A company’s website can be an amorphous thing. A place that tries to be something to everyone that visits.

Most product-based websites are attempting to sell you something. Whether that’s a dream, a physical object, a service, or a piece of software the goal is to take you from visitor to lead to customer. This process of conversion is well-studied and cottage industries have grown around helping businesses convert website visitors to leads.

For a time, LexBlog’s website tried to act as this funnel using relatively standard techniques. Early iterations had clear calls to action for purchasing something. Later, “more sophisticated”, approaches had landing pages for different personas and extensive product tables.

Today’s version is the closest version to what I’m comfortable with as a LexBlog employee. We’re no longer pushing LexBlog and our products through our website. Instead, we’re shining a light on our customers and the people that want to join us in our mission to broaden the discussion of the law online and make that discussion freely available to anyone that is interested.

This shift has not been without it’s struggles. To get to where we are today, we had to first take the website formerly known as LXBN and put a better dress on it. This included not just updating the design of the site, but bringing it into out platform in a more formal fashion by opening up subscription options to publishers on our platform. We then had to move LXBN to become the new LexBlog.com. We did this almost under the cover of night last winter with our CTO, Joshua Lynch, working his domain magic to get the hardest parts done.

While we’ve come a long way, the version of LexBlog.com that you see today is full of warts and issues. These are things that perhaps only I can see, but that if we’re serious about our mission, everyone will see sooner or later. The tools we use to aggregate our customer’s content are the same ones that we used in 2011 when LXBN.com was launched and I can only describe them as lossy. We can and should do better, which is why the product team at LexBlog has, over the course of the past several months, been working on more advanced and faithful ways to pull content into LexBlog.com and treat it in a way that respects our publisher’s actions on the platform, and provides greater context to readers that come to the site.

In layman’s terms this means better post attribution, better organization by source (i.e., by blog) and by membership (i.e., the organization – be it a law firm or legal company – responsible for publishing), and a foundation for future iterations around search and subscriptions.

In technical terms, this has meant a deep dive into the WordPress REST API by Scott Fennell and Angelo Carosio – LexBlog’s dynamic developer duo – so that we can keep our network of 1000 blogs, 15,000 publishers, and nearly 400,000 posts in synch with LexBlog.com. This has been no easy task, and in many ways, the core WordPress work of building out custom REST endpoints has been the easiest. The real trick has been looking at the tools we’ve layered in (additional profile meta, content reassignment tools, etc) that our publishers have access to, and making sure that when they take an action, it’s reflected over on LexBlog.com.

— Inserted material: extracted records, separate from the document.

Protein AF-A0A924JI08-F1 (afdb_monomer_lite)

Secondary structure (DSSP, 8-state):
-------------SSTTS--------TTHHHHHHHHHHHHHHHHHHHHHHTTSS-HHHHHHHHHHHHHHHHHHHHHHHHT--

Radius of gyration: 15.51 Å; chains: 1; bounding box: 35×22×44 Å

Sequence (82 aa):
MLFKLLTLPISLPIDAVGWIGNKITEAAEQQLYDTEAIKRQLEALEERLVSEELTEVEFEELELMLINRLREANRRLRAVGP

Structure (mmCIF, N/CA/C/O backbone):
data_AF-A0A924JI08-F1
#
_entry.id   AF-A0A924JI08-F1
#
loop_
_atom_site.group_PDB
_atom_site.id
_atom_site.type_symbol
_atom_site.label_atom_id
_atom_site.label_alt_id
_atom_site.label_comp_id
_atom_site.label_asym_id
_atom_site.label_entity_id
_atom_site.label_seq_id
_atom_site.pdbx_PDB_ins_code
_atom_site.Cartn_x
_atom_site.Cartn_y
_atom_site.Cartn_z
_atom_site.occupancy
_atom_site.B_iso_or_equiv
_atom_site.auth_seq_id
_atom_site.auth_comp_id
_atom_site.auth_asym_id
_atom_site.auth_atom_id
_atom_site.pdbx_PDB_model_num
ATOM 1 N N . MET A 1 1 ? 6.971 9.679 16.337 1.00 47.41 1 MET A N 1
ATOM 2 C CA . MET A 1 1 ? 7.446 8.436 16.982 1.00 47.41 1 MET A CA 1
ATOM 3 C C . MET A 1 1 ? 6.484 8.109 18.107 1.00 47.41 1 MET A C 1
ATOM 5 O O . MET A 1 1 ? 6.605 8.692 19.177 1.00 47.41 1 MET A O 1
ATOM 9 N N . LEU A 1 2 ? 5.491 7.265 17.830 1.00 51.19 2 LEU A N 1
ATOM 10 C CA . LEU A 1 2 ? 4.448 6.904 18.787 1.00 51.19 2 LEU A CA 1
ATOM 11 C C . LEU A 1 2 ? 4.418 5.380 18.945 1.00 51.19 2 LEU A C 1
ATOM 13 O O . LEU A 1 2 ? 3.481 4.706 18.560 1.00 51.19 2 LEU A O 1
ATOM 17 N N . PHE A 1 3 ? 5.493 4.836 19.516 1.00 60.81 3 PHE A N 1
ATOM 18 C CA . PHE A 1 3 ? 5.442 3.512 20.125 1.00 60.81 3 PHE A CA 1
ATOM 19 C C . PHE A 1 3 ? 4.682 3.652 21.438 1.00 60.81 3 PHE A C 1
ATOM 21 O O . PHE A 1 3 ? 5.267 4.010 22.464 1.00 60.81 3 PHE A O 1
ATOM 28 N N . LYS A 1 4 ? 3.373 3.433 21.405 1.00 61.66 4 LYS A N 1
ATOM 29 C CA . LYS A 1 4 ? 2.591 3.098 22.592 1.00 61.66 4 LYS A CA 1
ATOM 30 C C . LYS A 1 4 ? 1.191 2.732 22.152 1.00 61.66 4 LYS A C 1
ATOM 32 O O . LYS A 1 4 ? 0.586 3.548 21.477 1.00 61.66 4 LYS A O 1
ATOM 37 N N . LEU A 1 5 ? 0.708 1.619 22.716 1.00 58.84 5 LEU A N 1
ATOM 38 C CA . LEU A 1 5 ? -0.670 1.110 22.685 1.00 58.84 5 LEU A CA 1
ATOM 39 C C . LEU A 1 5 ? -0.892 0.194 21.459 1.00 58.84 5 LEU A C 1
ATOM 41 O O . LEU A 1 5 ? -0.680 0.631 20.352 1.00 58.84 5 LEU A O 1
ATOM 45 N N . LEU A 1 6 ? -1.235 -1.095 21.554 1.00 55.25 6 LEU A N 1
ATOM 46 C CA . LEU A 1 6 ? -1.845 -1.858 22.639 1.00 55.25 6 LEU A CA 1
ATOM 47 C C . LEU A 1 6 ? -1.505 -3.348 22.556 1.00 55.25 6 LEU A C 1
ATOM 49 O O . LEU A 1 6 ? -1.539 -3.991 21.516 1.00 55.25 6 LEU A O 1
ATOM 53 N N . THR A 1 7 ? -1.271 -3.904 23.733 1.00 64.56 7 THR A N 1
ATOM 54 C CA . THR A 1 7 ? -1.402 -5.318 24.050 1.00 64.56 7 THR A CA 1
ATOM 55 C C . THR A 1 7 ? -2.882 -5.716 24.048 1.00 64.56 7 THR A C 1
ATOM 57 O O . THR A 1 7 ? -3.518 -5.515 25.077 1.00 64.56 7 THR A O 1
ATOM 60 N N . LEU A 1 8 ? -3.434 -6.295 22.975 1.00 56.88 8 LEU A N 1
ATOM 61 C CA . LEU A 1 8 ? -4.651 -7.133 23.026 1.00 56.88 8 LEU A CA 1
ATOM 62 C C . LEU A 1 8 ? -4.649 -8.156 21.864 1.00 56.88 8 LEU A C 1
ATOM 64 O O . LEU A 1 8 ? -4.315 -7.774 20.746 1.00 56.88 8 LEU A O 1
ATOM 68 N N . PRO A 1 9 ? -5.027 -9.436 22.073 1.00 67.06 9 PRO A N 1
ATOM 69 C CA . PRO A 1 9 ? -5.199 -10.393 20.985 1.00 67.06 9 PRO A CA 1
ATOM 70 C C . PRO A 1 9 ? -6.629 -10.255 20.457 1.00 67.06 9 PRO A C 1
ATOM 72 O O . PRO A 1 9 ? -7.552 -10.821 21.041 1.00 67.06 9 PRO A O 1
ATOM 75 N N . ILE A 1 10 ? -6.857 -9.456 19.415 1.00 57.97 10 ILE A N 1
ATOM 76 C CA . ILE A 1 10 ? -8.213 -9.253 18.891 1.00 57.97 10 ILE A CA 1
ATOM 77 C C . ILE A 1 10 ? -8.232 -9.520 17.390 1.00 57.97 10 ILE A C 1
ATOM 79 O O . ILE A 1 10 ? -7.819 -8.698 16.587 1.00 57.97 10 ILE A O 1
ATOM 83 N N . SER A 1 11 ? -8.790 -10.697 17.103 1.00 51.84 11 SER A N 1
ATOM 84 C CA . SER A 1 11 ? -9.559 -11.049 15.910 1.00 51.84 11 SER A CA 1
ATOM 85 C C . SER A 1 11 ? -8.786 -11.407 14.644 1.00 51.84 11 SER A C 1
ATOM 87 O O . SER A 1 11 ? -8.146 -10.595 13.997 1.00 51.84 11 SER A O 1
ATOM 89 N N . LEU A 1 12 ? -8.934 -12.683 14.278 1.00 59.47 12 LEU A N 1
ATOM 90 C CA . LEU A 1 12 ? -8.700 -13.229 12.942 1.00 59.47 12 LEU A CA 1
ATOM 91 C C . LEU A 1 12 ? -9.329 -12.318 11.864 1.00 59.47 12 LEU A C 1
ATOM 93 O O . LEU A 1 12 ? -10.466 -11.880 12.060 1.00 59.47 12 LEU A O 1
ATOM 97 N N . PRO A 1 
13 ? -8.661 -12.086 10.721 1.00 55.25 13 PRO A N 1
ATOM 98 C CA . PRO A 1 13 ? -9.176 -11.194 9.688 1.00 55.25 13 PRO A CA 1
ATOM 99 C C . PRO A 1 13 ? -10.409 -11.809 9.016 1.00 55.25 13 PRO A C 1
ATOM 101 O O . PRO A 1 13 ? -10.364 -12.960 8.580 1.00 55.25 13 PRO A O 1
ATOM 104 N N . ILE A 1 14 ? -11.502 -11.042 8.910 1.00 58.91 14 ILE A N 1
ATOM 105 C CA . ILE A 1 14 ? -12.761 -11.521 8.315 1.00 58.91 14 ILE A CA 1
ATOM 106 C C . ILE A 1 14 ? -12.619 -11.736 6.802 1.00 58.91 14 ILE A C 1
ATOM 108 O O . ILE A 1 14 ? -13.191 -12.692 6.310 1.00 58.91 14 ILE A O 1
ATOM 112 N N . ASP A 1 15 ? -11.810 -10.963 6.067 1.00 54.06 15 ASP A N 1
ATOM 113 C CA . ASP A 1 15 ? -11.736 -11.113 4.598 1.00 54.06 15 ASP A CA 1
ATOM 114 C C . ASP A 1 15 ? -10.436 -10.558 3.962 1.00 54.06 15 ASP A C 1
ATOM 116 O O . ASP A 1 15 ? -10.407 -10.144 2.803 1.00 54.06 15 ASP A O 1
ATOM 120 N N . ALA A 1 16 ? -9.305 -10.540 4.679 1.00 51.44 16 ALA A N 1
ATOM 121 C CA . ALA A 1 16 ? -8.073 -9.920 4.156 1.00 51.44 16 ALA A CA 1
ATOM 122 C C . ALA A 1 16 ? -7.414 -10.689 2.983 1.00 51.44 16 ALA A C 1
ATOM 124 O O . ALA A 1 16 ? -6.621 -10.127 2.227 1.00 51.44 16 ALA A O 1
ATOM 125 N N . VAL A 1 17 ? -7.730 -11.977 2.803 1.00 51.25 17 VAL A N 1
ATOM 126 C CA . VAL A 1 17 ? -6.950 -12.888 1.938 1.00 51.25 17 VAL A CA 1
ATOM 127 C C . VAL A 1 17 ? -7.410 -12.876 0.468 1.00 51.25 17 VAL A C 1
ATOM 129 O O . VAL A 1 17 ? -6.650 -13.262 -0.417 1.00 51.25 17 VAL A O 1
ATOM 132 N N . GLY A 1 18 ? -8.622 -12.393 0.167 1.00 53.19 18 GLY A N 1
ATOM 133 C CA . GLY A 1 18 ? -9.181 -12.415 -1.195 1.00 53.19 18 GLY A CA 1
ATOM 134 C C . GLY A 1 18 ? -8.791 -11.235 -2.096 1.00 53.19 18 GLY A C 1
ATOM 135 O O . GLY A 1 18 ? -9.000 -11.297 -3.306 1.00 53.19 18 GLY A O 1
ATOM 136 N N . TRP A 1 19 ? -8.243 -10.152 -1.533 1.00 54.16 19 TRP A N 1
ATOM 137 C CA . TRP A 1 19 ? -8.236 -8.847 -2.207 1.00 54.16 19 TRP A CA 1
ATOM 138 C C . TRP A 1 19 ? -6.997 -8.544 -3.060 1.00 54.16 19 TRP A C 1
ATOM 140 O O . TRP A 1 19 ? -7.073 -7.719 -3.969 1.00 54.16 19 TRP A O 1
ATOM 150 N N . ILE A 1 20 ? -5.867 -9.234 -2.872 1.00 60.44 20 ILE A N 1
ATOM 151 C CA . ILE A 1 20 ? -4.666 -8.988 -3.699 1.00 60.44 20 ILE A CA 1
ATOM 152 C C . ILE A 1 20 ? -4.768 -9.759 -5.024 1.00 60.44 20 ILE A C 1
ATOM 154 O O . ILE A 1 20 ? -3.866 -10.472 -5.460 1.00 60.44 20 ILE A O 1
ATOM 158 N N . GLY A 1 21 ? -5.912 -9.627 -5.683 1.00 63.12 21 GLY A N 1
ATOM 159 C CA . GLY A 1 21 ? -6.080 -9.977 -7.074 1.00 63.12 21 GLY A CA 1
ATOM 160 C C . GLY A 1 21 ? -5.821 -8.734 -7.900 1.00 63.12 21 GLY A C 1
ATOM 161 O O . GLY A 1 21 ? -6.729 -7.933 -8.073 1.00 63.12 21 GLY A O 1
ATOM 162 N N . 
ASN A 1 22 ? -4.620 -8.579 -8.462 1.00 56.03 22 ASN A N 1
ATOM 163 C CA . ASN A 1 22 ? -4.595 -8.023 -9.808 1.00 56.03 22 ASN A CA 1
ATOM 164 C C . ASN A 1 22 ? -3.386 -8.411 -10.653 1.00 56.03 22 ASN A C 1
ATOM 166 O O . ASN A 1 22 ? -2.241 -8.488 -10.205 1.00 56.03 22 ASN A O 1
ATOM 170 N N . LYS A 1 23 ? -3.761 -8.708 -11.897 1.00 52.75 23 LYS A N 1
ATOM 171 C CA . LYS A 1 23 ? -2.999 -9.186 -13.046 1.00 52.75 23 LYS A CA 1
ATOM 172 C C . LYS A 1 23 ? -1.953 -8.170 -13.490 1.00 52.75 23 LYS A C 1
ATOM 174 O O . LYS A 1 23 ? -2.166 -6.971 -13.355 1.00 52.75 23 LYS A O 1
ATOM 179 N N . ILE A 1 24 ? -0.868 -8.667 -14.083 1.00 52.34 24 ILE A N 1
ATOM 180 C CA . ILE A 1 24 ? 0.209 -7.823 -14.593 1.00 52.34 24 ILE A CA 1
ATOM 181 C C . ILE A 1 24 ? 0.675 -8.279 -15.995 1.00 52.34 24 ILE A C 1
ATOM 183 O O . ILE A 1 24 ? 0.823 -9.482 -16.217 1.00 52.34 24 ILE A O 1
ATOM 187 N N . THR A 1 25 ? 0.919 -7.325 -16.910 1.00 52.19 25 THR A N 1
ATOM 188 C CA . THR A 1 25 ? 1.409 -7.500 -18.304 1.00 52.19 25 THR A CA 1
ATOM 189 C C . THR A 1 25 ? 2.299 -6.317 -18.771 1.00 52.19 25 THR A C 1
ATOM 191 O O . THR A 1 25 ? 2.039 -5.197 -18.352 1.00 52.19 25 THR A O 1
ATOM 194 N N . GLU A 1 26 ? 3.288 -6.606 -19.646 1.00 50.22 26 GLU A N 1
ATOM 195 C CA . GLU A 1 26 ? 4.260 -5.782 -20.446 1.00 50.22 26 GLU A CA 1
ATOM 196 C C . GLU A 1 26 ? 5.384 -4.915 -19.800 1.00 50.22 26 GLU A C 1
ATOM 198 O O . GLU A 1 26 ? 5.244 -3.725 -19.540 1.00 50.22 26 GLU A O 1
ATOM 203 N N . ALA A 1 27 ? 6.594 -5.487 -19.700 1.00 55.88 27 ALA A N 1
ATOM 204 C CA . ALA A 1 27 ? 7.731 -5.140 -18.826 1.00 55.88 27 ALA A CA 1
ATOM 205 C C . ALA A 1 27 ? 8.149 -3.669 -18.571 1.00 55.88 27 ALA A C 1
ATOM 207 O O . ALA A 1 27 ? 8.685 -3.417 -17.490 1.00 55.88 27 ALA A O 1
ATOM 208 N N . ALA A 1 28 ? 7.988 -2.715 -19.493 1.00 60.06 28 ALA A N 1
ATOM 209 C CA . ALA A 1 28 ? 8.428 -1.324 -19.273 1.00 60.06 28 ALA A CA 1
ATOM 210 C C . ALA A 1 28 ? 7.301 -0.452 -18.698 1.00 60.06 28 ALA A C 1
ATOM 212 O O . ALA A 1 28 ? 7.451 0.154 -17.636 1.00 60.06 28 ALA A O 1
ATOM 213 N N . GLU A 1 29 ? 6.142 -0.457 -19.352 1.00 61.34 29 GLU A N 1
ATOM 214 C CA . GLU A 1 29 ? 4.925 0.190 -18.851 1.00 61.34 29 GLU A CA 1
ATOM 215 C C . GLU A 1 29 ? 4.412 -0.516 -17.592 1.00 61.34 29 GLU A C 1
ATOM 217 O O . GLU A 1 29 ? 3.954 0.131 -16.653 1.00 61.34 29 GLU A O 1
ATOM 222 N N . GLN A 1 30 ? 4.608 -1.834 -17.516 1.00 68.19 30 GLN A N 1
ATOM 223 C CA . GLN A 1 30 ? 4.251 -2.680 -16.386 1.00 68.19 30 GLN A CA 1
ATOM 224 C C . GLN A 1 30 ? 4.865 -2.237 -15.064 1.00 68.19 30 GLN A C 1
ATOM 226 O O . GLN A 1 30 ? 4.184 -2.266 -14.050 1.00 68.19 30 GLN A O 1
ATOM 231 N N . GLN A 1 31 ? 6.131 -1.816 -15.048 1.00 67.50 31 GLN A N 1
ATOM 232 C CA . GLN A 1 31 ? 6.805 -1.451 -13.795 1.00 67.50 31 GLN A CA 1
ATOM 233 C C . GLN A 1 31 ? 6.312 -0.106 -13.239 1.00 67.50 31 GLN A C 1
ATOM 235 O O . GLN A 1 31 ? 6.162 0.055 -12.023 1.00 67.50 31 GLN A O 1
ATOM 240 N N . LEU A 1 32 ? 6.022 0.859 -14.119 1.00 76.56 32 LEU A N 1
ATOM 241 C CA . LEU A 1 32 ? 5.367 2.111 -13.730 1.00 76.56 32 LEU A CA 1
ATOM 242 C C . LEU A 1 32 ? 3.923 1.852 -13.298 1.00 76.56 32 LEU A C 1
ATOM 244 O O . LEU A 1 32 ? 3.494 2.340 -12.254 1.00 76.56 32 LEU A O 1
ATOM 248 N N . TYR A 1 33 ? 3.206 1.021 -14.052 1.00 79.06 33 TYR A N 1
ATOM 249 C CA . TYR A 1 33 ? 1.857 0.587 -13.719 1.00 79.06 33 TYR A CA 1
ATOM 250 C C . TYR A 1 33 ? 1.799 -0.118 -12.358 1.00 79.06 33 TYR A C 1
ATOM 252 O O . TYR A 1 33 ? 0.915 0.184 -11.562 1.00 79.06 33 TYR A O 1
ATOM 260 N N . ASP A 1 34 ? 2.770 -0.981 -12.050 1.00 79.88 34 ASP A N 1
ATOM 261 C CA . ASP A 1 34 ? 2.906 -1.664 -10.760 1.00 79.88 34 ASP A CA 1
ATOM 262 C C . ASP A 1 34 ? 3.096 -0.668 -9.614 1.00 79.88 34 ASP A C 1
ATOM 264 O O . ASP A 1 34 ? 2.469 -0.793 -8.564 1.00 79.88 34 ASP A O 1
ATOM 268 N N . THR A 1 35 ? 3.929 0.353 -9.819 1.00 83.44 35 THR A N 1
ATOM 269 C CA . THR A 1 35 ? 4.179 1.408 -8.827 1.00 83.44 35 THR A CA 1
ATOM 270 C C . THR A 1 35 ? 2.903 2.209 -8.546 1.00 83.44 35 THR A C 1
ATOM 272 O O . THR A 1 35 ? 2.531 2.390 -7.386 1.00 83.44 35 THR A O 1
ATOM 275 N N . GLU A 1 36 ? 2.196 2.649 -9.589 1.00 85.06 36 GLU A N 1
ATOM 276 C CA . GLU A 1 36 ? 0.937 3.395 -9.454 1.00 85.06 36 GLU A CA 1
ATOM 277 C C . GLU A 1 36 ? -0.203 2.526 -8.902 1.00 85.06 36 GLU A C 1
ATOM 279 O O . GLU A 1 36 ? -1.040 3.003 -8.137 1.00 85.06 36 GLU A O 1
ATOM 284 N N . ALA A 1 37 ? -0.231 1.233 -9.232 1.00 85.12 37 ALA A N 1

Practically, this means when a post is updated on Kevin, our CEO’s, blog, a request is sent to LexBlog.com to update the corresponding post there. Or if Bob Ambrogi, LexBlog’s editor-in-chief, posts a new article on a piece of technology he’s interested in on his LawSites blog, that post goes right over to LexBlog.com – in full – and is properly attributed for the audience there to read.

This is all still a work in progress. We’ve only just come to a point in the project where I feel comfortable talking about it out loud instead of in a company Slack channel after getting through some of the more complex bits of debugging that we’ve had to endure at LexBlog. To take this from a project in the LexBlog lab and move it into the light is going to take some serious elbow grease. While we don’t have a set launch date for this project quite yet, I’m continuing to be optimistic that we’ll make significant progress before we’re too deep into the Seattle summer.

But what will the finished product look like? Ultimately, it will be similar to what you see today. A place where we continue to highlight the best legal content on the web and bring together opinions from all over the globe on the shifting landscape of the law. A point of pride for me as a LexBlog employee has always been the level of care we have for our client’s work. The company that we are today is because of them. It feels good to build LexBlog.com as a vehicle for their work, not ours, all in an effort to bring the law online.